Helsinki University Observatory housed the Department of Astronomy at the University of Helsinki, south Finland until end of 2009. It is now an astronomy-themed visitor centre and museum.


The Helsinki astronomical observatory was designed in cooperation by professor Friedrich Wilhelm Argelander and architect Carl Ludvig Engel. The building was finished in 1834. The instruments and astronomical books that had escaped the great fire in Turku were transferred to Helsinki. The observatory was among the most modern astronomical observatories of its time, and served as an example for several European observatories that were built afterwards.

A separate tower was built in the observatory garden for the telescope designed for astrophotography. This building was finished in 1890. It houses the double refractor, two 0.33 meter refractor telescopes mounted together. One of the telescopes is built to be fitted with an eyepiece and the other with a photographic plate.

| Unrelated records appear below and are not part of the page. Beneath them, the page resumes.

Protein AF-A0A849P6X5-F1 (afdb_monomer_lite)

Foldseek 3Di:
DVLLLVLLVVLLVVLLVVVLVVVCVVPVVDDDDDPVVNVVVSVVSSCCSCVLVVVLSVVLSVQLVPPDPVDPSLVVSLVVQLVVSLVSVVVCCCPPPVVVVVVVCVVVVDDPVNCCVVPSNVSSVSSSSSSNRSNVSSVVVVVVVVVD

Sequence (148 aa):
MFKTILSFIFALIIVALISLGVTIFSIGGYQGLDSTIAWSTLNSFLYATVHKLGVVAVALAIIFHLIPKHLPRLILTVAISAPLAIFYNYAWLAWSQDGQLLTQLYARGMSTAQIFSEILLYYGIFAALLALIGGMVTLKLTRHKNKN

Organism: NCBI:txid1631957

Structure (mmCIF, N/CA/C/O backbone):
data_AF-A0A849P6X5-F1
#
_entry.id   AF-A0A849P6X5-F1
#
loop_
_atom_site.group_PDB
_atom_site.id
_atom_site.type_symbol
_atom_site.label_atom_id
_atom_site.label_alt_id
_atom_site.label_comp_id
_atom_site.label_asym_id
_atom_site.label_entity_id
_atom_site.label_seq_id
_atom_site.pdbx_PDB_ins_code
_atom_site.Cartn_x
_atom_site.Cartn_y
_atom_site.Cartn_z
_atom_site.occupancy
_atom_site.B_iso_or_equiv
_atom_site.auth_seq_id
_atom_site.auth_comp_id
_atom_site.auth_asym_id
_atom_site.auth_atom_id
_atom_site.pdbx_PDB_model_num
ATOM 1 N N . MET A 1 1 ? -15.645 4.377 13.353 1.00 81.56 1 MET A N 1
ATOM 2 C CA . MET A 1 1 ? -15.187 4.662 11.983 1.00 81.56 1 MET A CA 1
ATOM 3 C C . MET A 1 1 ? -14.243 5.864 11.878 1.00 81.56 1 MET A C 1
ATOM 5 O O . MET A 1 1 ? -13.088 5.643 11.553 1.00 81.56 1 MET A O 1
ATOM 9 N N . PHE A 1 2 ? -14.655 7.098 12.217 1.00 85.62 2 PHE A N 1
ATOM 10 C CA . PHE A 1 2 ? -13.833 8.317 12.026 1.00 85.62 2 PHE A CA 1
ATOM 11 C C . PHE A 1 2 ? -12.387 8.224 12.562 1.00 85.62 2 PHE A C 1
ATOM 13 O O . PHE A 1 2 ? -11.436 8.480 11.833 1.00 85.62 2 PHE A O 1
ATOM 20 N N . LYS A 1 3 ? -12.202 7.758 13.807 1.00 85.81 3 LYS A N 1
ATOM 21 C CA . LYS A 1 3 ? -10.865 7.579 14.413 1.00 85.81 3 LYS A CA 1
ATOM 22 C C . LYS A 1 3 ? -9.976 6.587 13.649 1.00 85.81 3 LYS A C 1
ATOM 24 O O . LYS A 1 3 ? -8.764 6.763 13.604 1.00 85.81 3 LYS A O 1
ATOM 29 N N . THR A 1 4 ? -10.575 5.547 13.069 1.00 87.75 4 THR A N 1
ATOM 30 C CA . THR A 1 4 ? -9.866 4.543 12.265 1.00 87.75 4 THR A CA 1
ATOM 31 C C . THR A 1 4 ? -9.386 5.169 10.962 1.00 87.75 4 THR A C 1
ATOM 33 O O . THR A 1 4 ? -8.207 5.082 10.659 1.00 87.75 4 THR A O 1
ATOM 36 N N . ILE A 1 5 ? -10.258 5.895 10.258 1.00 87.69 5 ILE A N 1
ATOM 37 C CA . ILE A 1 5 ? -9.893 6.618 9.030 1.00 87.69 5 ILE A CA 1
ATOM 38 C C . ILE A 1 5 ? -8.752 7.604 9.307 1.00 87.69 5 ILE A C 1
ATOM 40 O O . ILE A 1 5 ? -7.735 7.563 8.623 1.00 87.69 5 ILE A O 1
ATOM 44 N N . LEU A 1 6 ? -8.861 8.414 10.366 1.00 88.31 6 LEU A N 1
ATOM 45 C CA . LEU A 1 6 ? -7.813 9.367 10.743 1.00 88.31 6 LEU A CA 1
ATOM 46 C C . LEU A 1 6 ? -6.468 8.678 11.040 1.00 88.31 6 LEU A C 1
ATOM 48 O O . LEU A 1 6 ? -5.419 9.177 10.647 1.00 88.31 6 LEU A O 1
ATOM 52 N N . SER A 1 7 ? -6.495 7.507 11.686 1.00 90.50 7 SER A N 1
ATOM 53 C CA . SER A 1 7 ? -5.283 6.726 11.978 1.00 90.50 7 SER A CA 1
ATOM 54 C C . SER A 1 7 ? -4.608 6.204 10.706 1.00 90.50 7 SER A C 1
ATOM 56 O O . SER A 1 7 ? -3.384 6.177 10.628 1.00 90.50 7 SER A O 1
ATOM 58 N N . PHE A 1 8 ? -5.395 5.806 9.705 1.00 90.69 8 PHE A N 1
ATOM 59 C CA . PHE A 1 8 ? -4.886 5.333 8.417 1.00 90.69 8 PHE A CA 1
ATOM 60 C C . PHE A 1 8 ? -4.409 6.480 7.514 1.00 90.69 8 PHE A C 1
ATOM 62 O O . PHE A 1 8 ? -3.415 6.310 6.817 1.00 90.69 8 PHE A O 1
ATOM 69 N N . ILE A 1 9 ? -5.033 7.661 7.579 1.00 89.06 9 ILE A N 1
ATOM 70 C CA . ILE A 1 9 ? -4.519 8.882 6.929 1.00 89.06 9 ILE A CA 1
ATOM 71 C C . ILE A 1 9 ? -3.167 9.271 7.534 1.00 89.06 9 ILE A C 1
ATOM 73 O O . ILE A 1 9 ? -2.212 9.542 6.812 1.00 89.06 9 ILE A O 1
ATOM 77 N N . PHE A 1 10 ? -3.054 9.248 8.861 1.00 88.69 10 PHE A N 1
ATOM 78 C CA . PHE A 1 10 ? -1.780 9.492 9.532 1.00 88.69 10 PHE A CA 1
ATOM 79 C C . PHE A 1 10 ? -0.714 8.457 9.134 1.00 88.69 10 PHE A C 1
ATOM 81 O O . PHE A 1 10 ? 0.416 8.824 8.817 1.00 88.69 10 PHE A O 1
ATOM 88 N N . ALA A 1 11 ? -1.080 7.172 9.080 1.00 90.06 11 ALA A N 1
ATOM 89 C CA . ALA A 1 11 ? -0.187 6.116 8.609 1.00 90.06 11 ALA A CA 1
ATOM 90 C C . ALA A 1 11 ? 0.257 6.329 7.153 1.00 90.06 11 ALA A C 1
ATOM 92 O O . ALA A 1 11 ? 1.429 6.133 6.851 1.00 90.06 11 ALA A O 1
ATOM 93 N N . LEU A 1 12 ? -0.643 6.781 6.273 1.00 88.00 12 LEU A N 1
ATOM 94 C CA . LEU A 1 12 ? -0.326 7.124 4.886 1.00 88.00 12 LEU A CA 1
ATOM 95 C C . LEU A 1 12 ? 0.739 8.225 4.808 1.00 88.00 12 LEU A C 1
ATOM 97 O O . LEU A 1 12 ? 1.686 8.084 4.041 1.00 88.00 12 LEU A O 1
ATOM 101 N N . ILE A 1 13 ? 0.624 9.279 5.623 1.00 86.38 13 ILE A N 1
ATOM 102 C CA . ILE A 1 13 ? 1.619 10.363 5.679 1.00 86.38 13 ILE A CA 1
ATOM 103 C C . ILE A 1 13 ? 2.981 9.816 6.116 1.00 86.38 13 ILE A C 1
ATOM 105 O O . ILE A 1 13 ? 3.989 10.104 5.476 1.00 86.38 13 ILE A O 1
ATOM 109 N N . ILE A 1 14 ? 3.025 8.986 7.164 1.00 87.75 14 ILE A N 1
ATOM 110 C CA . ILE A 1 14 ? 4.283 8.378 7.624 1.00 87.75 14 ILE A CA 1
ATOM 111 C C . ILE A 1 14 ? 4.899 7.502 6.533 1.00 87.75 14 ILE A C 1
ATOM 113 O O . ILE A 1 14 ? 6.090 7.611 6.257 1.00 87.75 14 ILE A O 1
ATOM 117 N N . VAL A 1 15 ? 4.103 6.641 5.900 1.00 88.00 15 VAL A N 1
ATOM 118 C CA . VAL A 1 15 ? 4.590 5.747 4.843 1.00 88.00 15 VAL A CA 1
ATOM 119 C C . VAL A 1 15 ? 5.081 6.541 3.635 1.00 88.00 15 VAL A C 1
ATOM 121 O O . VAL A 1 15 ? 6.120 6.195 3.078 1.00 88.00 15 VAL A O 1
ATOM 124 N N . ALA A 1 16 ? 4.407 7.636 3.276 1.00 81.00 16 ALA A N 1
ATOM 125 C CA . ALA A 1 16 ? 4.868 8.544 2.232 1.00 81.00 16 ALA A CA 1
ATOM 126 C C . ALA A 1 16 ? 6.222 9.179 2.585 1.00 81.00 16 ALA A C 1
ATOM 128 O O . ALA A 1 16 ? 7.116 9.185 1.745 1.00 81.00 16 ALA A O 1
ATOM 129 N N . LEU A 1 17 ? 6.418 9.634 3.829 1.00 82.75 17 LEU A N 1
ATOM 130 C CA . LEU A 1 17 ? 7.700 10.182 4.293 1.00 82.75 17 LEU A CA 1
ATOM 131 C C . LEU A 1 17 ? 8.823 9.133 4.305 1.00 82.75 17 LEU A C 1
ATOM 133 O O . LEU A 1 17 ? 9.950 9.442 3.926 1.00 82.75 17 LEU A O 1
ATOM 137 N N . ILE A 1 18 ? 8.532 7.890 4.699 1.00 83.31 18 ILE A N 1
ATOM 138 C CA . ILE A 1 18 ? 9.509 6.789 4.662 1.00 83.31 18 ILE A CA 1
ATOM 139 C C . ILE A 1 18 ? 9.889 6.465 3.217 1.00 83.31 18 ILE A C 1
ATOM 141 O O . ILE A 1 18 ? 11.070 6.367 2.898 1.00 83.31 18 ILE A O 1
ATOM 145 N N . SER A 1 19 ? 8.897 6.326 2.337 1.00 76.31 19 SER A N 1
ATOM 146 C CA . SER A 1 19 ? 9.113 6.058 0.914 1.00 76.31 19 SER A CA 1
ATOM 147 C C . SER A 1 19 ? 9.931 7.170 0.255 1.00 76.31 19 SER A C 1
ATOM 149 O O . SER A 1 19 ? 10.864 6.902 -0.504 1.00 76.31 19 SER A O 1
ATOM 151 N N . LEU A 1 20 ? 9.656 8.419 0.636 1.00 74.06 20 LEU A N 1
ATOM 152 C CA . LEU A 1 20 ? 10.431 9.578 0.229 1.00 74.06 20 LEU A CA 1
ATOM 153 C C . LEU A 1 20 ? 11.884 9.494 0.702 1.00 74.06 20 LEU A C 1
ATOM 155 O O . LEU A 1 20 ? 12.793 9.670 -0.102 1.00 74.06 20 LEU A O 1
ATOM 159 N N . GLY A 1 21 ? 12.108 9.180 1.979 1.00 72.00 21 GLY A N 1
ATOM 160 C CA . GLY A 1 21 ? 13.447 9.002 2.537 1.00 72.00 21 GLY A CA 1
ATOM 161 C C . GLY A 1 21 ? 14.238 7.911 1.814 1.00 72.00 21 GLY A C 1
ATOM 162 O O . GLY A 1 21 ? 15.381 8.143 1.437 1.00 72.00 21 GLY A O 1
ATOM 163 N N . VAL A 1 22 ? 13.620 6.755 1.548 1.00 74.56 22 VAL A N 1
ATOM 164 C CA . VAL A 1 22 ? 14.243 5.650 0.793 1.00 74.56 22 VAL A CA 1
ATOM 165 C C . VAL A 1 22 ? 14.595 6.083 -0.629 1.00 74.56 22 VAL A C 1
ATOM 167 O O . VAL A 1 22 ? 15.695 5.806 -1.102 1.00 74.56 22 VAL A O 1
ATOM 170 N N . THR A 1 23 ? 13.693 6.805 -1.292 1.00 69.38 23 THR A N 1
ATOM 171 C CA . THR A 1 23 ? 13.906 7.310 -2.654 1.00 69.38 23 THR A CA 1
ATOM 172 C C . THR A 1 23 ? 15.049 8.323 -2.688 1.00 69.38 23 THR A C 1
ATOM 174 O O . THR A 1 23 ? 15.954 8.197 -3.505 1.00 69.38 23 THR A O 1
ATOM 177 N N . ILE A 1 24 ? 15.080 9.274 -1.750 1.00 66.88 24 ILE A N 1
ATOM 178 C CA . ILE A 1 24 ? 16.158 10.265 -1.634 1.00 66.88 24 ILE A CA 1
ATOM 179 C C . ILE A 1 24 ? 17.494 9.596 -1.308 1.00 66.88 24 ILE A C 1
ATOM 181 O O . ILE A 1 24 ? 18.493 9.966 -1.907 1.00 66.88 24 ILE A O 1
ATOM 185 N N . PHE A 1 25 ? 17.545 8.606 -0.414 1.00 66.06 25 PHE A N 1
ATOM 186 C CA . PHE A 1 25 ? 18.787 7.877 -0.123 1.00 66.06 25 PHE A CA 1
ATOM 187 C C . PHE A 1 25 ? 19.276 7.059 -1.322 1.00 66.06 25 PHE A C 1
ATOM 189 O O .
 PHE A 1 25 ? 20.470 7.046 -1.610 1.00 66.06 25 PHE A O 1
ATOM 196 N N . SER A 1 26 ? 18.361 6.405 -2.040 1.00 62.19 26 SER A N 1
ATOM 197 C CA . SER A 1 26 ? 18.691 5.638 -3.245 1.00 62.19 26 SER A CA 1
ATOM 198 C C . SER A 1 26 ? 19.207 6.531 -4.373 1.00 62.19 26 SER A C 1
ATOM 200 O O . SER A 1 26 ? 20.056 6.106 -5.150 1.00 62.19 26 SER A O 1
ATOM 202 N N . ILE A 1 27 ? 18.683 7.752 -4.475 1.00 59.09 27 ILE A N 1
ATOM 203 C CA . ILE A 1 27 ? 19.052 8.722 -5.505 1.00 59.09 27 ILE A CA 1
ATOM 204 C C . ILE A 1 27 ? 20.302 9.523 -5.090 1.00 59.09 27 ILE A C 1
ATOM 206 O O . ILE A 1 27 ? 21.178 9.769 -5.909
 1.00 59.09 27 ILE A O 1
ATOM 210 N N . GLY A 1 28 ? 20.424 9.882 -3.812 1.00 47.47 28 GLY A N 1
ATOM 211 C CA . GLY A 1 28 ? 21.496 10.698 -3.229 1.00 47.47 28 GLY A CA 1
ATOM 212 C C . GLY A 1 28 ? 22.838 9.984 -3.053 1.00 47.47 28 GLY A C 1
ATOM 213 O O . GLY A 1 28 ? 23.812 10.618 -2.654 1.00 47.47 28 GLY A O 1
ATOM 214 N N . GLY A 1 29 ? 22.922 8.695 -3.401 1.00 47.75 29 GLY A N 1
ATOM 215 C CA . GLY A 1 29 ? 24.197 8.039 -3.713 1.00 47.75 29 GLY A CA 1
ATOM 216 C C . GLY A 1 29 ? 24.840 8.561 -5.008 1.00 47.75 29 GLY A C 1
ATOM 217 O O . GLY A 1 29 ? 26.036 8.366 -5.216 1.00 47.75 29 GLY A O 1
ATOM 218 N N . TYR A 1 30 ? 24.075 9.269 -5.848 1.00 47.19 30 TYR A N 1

The observatory is located in the city centre and has not been in active use since the mid-20th century. Another observatory with a 60-centimeter telescope was built in Metsähovi, Kirkkonummi in the 1970s. The Metsähovi Radio Observatory was built around the same time and is the centre for the radio astronomical research of Aalto University.

The Department of Astronomy was merged into the Department of Physics at the beginning of 2010 and the astronomers moved to the Kumpula campus. The observatory building was thoroughly renovated and re-opened as a museum and visitor centre in 2012. The building also now houses the amateur astronomy association Ursa.